§ DESCRIPTION OF THE TASK
Give again, word for word, every line in the entries below from the line with "ATOM 163 C C" up to and including the line with "ATOM 188 O O", and no other line.

——

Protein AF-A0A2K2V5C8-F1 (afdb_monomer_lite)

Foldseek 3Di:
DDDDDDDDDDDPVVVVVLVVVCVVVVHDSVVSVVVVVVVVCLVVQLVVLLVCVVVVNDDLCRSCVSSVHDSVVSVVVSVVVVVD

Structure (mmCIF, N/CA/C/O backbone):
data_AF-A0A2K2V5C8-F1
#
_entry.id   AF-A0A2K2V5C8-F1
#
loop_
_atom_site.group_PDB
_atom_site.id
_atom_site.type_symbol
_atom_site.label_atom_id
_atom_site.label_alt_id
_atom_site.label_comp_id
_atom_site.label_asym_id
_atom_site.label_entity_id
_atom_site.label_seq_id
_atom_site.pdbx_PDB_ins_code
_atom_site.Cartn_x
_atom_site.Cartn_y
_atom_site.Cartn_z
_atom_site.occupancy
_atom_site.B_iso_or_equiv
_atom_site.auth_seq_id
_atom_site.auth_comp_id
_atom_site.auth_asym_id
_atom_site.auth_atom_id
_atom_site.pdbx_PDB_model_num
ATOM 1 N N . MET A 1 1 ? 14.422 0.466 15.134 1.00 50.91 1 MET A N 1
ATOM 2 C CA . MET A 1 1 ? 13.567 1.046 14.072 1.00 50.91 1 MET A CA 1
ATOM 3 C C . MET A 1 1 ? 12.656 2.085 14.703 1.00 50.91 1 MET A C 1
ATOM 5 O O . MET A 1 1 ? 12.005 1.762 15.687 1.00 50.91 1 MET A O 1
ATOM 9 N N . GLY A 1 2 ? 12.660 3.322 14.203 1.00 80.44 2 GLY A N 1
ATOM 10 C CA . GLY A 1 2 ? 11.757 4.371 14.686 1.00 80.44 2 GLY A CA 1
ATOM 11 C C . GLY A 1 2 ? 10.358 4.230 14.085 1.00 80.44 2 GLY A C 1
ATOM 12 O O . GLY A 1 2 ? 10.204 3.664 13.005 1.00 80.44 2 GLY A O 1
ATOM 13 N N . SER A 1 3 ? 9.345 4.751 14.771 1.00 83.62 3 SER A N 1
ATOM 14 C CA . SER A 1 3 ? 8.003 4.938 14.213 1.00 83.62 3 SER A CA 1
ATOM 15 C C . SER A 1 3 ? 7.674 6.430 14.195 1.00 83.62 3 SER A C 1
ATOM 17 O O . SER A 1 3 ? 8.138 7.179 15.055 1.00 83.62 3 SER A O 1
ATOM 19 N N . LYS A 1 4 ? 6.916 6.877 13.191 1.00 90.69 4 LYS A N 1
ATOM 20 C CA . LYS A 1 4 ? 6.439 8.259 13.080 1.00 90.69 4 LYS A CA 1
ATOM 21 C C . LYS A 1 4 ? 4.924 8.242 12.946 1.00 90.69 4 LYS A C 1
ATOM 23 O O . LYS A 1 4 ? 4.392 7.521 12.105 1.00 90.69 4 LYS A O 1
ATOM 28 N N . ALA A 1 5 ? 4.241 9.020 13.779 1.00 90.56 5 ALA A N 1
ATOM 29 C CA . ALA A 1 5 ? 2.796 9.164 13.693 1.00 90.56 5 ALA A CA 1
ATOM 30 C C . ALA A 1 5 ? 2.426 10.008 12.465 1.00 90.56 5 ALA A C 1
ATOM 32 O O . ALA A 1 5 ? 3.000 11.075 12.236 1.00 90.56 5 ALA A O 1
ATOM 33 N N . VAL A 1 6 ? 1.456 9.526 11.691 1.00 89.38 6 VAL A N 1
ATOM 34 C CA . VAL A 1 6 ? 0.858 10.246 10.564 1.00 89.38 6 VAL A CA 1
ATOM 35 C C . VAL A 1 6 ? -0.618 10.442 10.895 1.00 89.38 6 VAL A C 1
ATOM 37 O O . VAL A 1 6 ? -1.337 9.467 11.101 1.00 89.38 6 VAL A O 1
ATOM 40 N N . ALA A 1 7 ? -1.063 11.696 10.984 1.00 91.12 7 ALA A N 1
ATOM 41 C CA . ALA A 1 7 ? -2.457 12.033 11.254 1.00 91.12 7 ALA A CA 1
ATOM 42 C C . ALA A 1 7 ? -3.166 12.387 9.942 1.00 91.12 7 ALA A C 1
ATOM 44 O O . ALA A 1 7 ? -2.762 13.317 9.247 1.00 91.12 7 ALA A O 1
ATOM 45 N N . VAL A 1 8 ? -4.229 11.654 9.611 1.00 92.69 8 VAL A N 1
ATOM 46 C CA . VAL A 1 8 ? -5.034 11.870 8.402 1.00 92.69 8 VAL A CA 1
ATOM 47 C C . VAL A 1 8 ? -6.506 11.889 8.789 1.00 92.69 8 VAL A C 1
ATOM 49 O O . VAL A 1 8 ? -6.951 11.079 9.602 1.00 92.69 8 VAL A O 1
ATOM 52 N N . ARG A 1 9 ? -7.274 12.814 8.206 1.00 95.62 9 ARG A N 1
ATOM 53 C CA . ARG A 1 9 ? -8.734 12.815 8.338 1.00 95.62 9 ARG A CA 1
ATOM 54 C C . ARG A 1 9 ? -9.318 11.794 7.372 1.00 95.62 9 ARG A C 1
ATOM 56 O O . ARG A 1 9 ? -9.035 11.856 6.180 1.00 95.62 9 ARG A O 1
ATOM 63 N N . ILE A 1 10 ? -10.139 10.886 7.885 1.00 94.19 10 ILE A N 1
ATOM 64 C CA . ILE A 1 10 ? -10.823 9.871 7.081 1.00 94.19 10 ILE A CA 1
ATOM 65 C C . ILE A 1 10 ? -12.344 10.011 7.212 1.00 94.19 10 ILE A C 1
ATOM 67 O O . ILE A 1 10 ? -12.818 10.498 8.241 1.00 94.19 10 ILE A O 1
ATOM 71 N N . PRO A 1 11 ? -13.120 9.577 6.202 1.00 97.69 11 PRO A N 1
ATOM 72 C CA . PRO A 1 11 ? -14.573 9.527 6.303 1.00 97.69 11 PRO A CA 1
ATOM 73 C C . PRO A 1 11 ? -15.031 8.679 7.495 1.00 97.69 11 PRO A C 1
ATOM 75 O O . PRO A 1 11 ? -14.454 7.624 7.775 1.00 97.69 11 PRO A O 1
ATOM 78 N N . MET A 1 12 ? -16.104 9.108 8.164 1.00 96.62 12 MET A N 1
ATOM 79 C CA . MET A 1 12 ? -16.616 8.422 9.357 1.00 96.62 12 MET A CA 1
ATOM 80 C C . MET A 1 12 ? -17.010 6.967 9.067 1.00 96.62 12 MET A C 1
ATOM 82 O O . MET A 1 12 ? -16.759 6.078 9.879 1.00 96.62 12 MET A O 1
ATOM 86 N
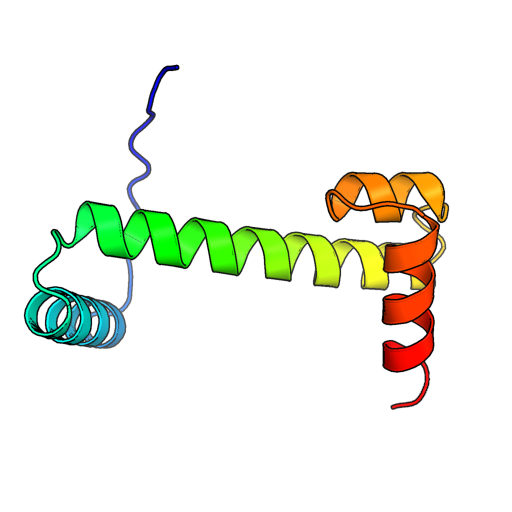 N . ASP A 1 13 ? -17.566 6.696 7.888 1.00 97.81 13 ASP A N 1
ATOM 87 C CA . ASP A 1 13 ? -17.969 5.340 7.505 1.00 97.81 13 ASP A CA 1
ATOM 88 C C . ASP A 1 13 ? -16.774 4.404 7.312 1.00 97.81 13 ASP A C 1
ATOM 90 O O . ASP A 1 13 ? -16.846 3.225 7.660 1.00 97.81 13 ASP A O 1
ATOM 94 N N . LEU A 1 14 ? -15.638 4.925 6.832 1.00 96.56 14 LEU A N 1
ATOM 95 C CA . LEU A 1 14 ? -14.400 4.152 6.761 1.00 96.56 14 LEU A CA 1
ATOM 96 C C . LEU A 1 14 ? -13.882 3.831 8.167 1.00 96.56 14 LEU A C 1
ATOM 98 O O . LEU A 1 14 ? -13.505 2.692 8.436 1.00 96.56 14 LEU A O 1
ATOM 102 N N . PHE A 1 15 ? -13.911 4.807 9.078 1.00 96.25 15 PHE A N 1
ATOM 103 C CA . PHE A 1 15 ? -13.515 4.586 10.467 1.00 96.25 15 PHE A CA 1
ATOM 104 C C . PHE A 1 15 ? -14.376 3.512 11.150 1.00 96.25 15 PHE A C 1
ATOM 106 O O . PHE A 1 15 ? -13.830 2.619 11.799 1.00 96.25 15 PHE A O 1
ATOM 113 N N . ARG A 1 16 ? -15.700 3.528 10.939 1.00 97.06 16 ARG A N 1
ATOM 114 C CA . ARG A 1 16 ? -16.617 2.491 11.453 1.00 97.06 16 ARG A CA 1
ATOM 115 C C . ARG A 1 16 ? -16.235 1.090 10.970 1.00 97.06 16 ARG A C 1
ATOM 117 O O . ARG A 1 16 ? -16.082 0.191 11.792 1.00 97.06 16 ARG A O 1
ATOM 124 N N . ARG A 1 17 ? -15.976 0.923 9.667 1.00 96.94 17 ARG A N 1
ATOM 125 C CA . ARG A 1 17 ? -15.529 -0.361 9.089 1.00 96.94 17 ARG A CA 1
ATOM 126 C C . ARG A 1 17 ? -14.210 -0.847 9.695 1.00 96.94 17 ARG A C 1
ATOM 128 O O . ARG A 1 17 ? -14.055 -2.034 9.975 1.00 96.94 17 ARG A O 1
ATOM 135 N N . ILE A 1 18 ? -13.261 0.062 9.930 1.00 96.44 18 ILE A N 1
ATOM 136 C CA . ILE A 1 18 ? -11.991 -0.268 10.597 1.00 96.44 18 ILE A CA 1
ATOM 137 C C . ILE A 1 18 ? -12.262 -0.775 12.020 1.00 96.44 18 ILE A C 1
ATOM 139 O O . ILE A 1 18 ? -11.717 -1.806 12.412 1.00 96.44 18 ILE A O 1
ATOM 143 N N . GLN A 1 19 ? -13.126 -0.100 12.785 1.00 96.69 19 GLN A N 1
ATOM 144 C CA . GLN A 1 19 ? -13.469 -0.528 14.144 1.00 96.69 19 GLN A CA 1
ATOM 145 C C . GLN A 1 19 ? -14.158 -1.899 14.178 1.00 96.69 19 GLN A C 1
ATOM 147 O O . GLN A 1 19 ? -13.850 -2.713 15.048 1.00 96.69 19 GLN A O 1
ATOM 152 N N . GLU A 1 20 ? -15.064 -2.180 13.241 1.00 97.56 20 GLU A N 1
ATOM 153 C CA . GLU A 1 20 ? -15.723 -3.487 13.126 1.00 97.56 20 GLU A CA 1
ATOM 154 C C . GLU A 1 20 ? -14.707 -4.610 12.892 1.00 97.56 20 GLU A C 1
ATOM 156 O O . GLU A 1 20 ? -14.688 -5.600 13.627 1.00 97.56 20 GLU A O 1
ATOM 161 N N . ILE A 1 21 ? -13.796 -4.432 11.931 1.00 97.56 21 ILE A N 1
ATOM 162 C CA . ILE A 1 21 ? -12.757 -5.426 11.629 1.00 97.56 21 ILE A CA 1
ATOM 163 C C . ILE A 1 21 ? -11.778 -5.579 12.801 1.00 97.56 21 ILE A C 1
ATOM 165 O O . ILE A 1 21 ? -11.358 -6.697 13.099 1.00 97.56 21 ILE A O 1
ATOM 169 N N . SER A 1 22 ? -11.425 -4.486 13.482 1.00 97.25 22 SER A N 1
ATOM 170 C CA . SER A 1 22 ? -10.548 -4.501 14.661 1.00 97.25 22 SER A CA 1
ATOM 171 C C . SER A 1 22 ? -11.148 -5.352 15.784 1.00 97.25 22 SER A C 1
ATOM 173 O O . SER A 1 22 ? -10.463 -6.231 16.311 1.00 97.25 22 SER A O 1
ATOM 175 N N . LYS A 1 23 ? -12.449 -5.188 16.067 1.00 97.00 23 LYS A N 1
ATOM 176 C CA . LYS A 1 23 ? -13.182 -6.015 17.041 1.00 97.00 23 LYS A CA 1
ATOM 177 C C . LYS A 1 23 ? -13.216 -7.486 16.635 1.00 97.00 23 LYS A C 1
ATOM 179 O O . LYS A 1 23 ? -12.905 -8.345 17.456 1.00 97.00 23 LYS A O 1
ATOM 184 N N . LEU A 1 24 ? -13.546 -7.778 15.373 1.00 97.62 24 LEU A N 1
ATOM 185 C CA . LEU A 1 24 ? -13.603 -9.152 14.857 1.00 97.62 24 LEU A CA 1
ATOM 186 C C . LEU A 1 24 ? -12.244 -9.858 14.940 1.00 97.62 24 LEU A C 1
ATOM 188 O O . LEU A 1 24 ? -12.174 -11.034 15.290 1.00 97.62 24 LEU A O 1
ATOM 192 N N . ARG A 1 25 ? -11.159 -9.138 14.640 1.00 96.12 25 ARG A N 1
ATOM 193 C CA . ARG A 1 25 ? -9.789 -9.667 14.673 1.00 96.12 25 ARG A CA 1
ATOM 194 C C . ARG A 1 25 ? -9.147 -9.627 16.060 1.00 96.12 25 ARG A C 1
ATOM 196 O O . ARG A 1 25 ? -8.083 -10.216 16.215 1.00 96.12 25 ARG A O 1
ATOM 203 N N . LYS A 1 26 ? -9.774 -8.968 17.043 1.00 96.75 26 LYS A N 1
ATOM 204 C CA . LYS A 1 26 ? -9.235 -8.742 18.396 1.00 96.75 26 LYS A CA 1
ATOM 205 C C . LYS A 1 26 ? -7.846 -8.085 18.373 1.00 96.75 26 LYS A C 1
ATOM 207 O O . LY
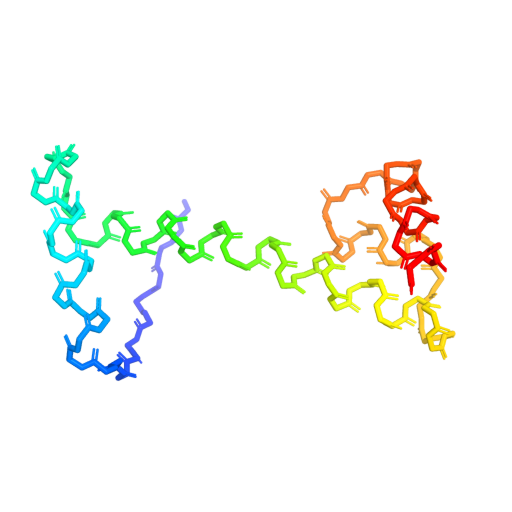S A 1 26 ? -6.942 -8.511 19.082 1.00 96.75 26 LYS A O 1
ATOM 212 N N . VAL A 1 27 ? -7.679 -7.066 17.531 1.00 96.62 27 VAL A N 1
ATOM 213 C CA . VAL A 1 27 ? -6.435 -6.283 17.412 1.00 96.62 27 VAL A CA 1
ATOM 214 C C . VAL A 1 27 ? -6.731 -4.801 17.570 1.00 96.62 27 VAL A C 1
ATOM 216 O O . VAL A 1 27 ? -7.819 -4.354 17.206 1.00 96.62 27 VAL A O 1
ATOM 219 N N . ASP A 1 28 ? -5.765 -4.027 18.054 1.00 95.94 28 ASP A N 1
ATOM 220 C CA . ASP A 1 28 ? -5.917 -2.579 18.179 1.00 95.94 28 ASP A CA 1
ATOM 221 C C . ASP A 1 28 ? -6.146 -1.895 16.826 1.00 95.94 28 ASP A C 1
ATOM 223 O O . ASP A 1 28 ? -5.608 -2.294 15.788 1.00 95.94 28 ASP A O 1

——

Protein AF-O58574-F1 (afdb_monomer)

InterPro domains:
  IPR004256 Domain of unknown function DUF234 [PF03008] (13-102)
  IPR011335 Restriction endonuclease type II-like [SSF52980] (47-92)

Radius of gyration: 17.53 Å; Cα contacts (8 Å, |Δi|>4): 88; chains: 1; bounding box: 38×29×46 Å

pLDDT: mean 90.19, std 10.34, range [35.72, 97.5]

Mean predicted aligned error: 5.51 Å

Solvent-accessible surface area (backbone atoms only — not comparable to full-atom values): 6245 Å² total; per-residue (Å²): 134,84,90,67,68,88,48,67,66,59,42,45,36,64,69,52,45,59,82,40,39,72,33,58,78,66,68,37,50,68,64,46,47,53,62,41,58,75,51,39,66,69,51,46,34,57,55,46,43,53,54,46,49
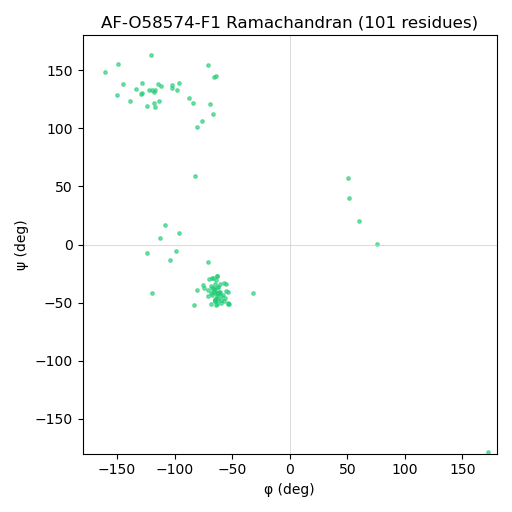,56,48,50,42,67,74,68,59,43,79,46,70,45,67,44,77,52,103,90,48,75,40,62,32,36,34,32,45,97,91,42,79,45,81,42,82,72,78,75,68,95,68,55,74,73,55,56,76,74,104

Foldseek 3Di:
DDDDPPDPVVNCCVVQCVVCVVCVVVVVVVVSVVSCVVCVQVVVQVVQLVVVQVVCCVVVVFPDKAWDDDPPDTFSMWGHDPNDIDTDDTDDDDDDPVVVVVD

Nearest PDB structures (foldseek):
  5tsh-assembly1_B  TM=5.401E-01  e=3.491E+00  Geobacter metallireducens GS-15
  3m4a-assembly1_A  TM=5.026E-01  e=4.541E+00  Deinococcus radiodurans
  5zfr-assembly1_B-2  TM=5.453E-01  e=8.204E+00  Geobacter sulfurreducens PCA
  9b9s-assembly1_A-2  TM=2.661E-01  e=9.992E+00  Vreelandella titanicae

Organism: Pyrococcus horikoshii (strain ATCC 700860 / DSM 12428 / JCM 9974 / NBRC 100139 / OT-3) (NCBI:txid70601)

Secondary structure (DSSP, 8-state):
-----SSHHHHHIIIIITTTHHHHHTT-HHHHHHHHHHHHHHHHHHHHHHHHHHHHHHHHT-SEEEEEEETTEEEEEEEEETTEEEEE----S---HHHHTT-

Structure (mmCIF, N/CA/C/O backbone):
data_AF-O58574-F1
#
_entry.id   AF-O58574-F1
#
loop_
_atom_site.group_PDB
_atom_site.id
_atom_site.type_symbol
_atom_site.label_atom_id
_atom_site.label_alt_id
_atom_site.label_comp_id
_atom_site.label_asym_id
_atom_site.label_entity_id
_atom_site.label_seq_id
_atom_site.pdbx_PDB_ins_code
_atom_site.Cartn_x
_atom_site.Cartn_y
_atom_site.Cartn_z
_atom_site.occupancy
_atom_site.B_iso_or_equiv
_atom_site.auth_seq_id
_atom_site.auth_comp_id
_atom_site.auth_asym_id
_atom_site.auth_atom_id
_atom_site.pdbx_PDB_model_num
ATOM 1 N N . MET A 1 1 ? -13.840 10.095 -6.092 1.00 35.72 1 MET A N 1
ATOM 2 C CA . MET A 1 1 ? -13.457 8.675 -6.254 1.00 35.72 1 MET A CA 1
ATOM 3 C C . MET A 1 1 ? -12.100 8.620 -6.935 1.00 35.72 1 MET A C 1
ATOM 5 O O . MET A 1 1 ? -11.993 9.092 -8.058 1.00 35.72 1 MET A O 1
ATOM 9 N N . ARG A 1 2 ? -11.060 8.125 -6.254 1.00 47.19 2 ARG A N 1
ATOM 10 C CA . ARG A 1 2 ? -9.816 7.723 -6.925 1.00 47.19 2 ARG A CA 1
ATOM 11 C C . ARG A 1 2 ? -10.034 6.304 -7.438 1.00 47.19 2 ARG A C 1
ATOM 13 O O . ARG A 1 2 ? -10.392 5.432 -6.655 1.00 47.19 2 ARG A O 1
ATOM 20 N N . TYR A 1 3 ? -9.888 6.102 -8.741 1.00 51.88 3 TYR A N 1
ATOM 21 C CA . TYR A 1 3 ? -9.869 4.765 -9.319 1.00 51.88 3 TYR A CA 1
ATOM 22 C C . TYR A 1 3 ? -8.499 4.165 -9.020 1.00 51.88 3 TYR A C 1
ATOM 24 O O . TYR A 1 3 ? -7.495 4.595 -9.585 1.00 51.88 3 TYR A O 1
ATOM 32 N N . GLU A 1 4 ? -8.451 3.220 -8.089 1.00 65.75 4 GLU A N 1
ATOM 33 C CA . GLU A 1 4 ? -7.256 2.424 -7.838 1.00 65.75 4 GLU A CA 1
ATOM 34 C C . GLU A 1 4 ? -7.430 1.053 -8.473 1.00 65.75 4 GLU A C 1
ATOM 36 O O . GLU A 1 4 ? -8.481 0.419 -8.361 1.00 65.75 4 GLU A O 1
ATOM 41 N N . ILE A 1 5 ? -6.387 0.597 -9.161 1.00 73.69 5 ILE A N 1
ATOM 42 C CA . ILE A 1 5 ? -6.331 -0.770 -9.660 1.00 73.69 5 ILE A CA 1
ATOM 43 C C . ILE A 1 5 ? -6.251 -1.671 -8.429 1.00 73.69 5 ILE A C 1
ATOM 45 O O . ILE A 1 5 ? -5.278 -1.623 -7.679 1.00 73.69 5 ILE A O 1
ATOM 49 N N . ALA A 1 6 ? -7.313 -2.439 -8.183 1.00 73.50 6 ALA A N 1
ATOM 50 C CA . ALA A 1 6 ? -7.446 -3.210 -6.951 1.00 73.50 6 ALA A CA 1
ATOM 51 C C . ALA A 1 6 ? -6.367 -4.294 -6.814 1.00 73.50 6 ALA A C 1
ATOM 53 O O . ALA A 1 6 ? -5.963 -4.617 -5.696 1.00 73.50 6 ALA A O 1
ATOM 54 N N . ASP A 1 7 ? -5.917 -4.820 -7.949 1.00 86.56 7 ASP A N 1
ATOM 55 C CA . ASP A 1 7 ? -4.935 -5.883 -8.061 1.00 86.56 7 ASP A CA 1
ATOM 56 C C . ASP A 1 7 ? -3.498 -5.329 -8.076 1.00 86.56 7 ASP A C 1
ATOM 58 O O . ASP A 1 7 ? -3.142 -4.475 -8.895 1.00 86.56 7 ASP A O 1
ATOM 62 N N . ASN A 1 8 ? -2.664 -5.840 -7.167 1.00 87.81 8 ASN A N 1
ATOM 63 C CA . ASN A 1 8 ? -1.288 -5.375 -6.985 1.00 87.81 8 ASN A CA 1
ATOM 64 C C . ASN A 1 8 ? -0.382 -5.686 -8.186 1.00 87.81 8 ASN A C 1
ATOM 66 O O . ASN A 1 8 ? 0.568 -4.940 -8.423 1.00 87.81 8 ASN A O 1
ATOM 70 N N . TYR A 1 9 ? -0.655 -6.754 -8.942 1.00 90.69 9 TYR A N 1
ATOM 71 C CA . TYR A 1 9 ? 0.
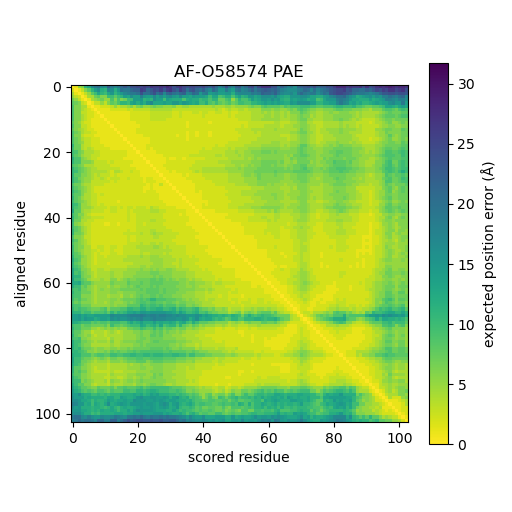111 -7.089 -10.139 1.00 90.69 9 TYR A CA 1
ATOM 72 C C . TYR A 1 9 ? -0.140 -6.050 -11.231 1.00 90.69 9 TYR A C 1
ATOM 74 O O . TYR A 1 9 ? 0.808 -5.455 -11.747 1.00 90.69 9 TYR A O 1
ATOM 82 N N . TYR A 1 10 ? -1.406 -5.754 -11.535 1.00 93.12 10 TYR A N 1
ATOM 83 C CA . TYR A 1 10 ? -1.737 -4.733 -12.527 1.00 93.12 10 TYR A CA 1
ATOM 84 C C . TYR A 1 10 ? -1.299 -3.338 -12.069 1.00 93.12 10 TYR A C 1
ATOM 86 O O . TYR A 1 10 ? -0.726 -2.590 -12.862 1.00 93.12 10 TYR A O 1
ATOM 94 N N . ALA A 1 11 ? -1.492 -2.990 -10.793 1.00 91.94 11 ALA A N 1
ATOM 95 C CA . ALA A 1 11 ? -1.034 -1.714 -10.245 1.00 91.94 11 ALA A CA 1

——

§ TASK SOLUTION
ATOM 163 C C . ILE A 1 21 ? -11.778 -5.579 12.801 1.00 97.56 21 ILE A C 1
ATOM 165 O O . ILE A 1 21 ? -11.358 -6.697 13.099 1.00 97.56 21 ILE A O 1
ATOM 169 N N . SER A 1 22 ? -11.425 -4.486 13.482 1.00 97.25 22 SER A N 1
ATOM 170 C CA . SER A 1 22 ? -10.548 -4.501 14.661 1.00 97.25 22 SER A CA 1
ATOM 171 C C . SER A 1 22 ? -11.148 -5.352 15.784 1.00 97.25 22 SER A C 1
ATOM 173 O O . SER A 1 22 ? -10.463 -6.231 16.311 1.00 97.25 22 SER A O 1
ATOM 175 N N . LYS A 1 23 ? -12.449 -5.188 16.067 1.00 97.00 23 LYS A N 1
ATOM 176 C CA . LYS A 1 23 ? -13.182 -6.015 17.041 1.00 97.00 23 LYS A CA 1
ATOM 177 C C . LYS A 1 23 ? -13.216 -7.486 16.635 1.00 97.00 23 LYS A C 1
ATOM 179 O O . LYS A 1 23 ? -12.905 -8.345 17.456 1.00 97.00 23 LYS A O 1
ATOM 184 N N . LEU A 1 24 ? -13.546 -7.778 15.373 1.00 97.62 24 LEU A N 1
ATOM 185 C CA . LEU A 1 24 ? -13.603 -9.152 14.857 1.00 97.62 24 LEU A CA 1
ATOM 186 C C . LEU A 1 24 ? -12.244 -9.858 14.940 1.00 97.62 24 LEU A C 1
ATOM 188 O O . LEU A 1 24 ? -12.174 -11.034 15.290 1.00 97.62 24 LEU A O 1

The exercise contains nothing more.